> **Dataset records**
· · · ·

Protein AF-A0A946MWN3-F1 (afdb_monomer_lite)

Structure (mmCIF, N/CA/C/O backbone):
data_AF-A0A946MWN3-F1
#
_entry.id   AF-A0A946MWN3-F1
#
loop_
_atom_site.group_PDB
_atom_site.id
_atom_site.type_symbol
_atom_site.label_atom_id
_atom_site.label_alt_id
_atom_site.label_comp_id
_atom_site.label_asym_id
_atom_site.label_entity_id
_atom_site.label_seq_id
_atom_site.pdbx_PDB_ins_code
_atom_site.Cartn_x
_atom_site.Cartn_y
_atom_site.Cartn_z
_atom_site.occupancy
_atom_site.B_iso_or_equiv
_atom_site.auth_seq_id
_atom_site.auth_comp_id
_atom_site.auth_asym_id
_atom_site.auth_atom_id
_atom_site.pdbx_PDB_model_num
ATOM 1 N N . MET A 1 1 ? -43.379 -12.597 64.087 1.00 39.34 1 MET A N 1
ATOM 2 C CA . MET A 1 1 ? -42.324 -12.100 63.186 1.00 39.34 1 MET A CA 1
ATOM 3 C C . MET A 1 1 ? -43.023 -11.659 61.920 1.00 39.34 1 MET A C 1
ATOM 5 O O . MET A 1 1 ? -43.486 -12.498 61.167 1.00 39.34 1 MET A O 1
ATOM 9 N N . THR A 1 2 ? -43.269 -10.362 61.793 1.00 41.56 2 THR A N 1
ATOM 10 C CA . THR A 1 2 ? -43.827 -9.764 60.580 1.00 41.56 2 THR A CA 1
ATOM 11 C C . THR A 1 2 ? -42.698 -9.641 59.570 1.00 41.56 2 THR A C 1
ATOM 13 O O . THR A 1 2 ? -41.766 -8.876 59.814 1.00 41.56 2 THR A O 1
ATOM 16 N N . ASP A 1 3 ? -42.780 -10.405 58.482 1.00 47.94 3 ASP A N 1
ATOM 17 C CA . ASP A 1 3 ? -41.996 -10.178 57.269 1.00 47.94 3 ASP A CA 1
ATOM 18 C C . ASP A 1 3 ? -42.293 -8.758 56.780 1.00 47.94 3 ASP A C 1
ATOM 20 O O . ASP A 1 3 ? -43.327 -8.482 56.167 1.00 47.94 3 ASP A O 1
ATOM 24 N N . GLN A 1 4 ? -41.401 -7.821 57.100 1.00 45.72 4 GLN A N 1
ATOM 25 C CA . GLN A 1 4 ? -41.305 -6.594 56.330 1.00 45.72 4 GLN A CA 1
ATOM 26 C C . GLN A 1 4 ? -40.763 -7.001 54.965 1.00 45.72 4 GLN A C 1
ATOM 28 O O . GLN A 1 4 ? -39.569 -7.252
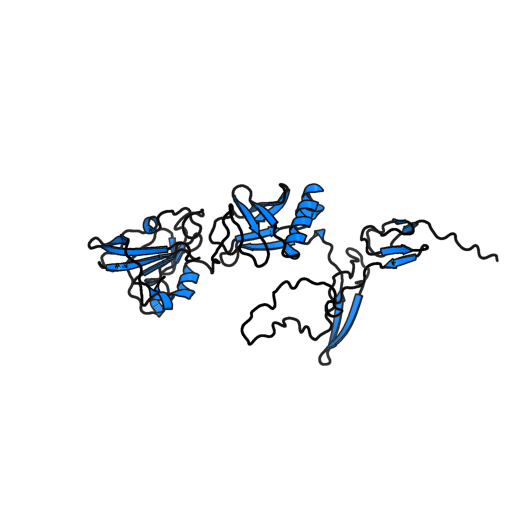 54.816 1.00 45.72 4 GLN A O 1
ATOM 33 N N . LEU A 1 5 ? -41.660 -7.078 53.980 1.00 51.81 5 LEU A N 1
ATOM 34 C CA . LEU A 1 5 ? -41.305 -7.027 52.568 1.00 51.81 5 LEU A CA 1
ATOM 35 C C . LEU A 1 5 ? -40.381 -5.820 52.381 1.00 51.81 5 LEU A C 1
ATOM 37 O O . LEU A 1 5 ? -40.824 -4.672 52.428 1.00 51.81 5 LEU A O 1
ATOM 41 N N . SER A 1 6 ? -39.084 -6.101 52.263 1.00 56.81 6 SER A N 1
ATOM 42 C CA . SER A 1 6 ? -38.049 -5.127 51.941 1.00 56.81 6 SER A CA 1
ATOM 43 C C . SER A 1 6 ? -38.525 -4.316 50.737 1.00 56.81 6 SER A C 1
ATOM 45 O O . SER A 1 6 ? -38.844 -4.884 49.691 1.00 56.81 6 SER A O 1
ATOM 47 N N . ALA A 1 7 ? -38.655 -2.998 50.905 1.00 61.56 7 ALA A N 1
ATOM 48 C CA . ALA A 1 7 ? -38.989 -2.107 49.806 1.00 61.56 7 ALA A CA 1
ATOM 49 C C . ALA A 1 7 ? -37.943 -2.309 48.700 1.00 61.56 7 ALA A C 1
ATOM 51 O O . ALA A 1 7 ? -36.755 -2.070 48.927 1.00 61.56 7 ALA A O 1
ATOM 52 N N . LYS A 1 8 ? -38.379 -2.809 47.535 1.00 62.56 8 LYS A N 1
ATOM 53 C CA . LYS A 1 8 ? -37.501 -3.061 46.387 1.00 62.56 8 LYS A CA 1
ATOM 54 C C . LYS A 1 8 ? -36.725 -1.784 46.063 1.00 62.56 8 LYS A C 1
ATOM 56 O O . LYS A 1 8 ? -37.310 -0.707 45.963 1.00 62.56 8 LYS A O 1
ATOM 61 N N . ALA A 1 9 ? -35.404 -1.903 45.961 1.00 65.94 9 ALA A N 1
ATOM 62 C CA . ALA A 1 9 ? -34.523 -0.755 45.817 1.00 65.94 9 ALA A CA 1
ATOM 63 C C . ALA A 1 9 ? -34.745 -0.056 44.464 1.00 65.94 9 ALA A C 1
ATOM 65 O O . ALA A 1 9 ? -34.622 -0.680 43.414 1.00 65.94 9 ALA A O 1
ATOM 66 N N . GLU A 1 10 ? -34.997 1.260 44.480 1.00 81.38 10 GLU A N 1
ATOM 67 C CA . GLU A 1 10 ? -35.130 2.078 43.256 1.00 81.38 10 GLU A CA 1
ATOM 68 C C . GLU A 1 10 ? -33.857 2.074 42.392 1.00 81.38 10 GLU A C 1
ATOM 70 O O . GLU A 1 10 ? -33.900 2.359 41.193 1.00 81.38 10 GLU A O 1
ATOM 75 N N . LYS A 1 11 ? -32.707 1.768 43.006 1.00 91.38 11 LYS A N 1
ATOM 76 C CA . LYS A 1 11 ? -31.413 1.608 42.347 1.00 91.38 11 LYS A CA 1
ATOM 77 C C . LYS A 1 11 ? -30.699 0.381 42.885 1.00 91.38 11 LYS A C 1
ATOM 79 O O . LYS A 1 11 ? -30.586 0.215 44.097 1.00 91.38 11 LYS A O 1
ATOM 84 N N . ILE A 1 12 ? -30.126 -0.398 41.980 1.00 93.69 12 ILE A N 1
ATOM 85 C CA . ILE A 1 12 ? -29.224 -1.502 42.314 1.00 93.69 12 ILE A CA 1
ATOM 86 C C . ILE A 1 12 ? -27.789 -1.130 41.963 1.00 93.69 12 ILE A C 1
ATOM 88 O O . ILE A 1 12 ? -27.546 -0.349 41.040 1.00 93.69 12 ILE A O 1
ATOM 92 N N . ARG A 1 13 ? -26.828 -1.698 42.691 1.00 93.38 13 ARG A N 1
ATOM 93 C CA . ARG A 1 13 ? -25.418 -1.665 42.302 1.00 93.38 13 ARG A CA 1
ATOM 94 C C . ARG A 1 13 ? -25.138 -2.915 41.478 1.00 93.38 13 ARG A C 1
ATOM 96 O O . ARG A 1 13 ? -25.217 -4.015 42.010 1.00 93.38 13 ARG A O 1
ATOM 103 N N . CYS A 1 14 ? -24.837 -2.739 40.198 1.00 90.00 14 CYS A N 1
ATOM 104 C CA . CYS A 1 14 ? -24.440 -3.841 39.333 1.00 90.00 14 CYS A CA 1
ATOM 105 C C . CYS A 1 14 ? -23.093 -4.396 39.805 1.00 90.00 14 CYS A C 1
ATOM 107 O O . CYS A 1 14 ? -22.176 -3.627 40.075 1.00 90.00 14 CYS A O 1
ATOM 109 N N . ASP A 1 15 ? -22.959 -5.712 39.898 1.00 87.19 15 ASP A N 1
ATOM 110 C CA . ASP A 1 15 ? -21.719 -6.402 40.260 1.00 87.19 15 ASP A CA 1
ATOM 111 C C . ASP A 1 15 ? -21.179 -7.272 39.112 1.00 87.19 15 ASP A C 1
ATOM 113 O O . ASP A 1 15 ? -20.209 -8.012 39.289 1.00 87.19 15 ASP A O 1
ATOM 117 N N . ALA A 1 16 ? -21.761 -7.155 37.915 1.00 82.94 16 ALA A N 1
ATOM 118 C CA . ALA A 1 16 ? -21.372 -7.934 36.744 1.00 82.94 16 ALA A CA 1
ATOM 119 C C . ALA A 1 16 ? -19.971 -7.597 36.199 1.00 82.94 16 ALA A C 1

· · · ·

> **Exercise**
Of the lines above, extract only those from the line with "ATOM 75 N N" to the line with "ATOM 94 C C", both included, exactly as written.

> **Result of this task**
ATOM 75 N N . LYS A 1 11 ? -32.707 1.768 43.006 1.00 91.38 11 LYS A N 1
ATOM 76 C CA . LYS A 1 11 ? -31.413 1.608 42.347 1.00 91.38 11 LYS A CA 1
ATOM 77 C C . LYS A 1 11 ? -30.699 0.381 42.885 1.00 91.38 11 LYS A C 1
ATOM 79 O O . LYS A 1 11 ? -30.586 0.215 44.097 1.00 91.38 11 LYS A O 1
ATOM 84 N N . ILE A 1 12 ? -30.126 -0.398 41.980 1.00 93.69 12 ILE A N 1
ATOM 85 C CA . ILE A 1 12 ? -29.224 -1.502 42.314 1.00 93.69 12 ILE A CA 1
ATOM 86 C C . ILE A 1 12 ? -27.789 -1.130 41.963 1.00 93.69 12 ILE A C 1
ATOM 88 O O . ILE A 1 12 ? -27.546 -0.349 41.040 1.00 93.69 12 ILE A O 1
ATOM 92 N N . ARG A 1 13 ? -26.828 -1.698 42.691 1.00 93.38 13 ARG A N 1
ATOM 93 C CA . ARG A 1 13 ? -25.418 -1.665 42.302 1.00 93.38 13 ARG A CA 1
ATOM 94 C C . ARG A 1 13 ? -25.138 -2.915 41.478 1.00 93.38 13 ARG A C 1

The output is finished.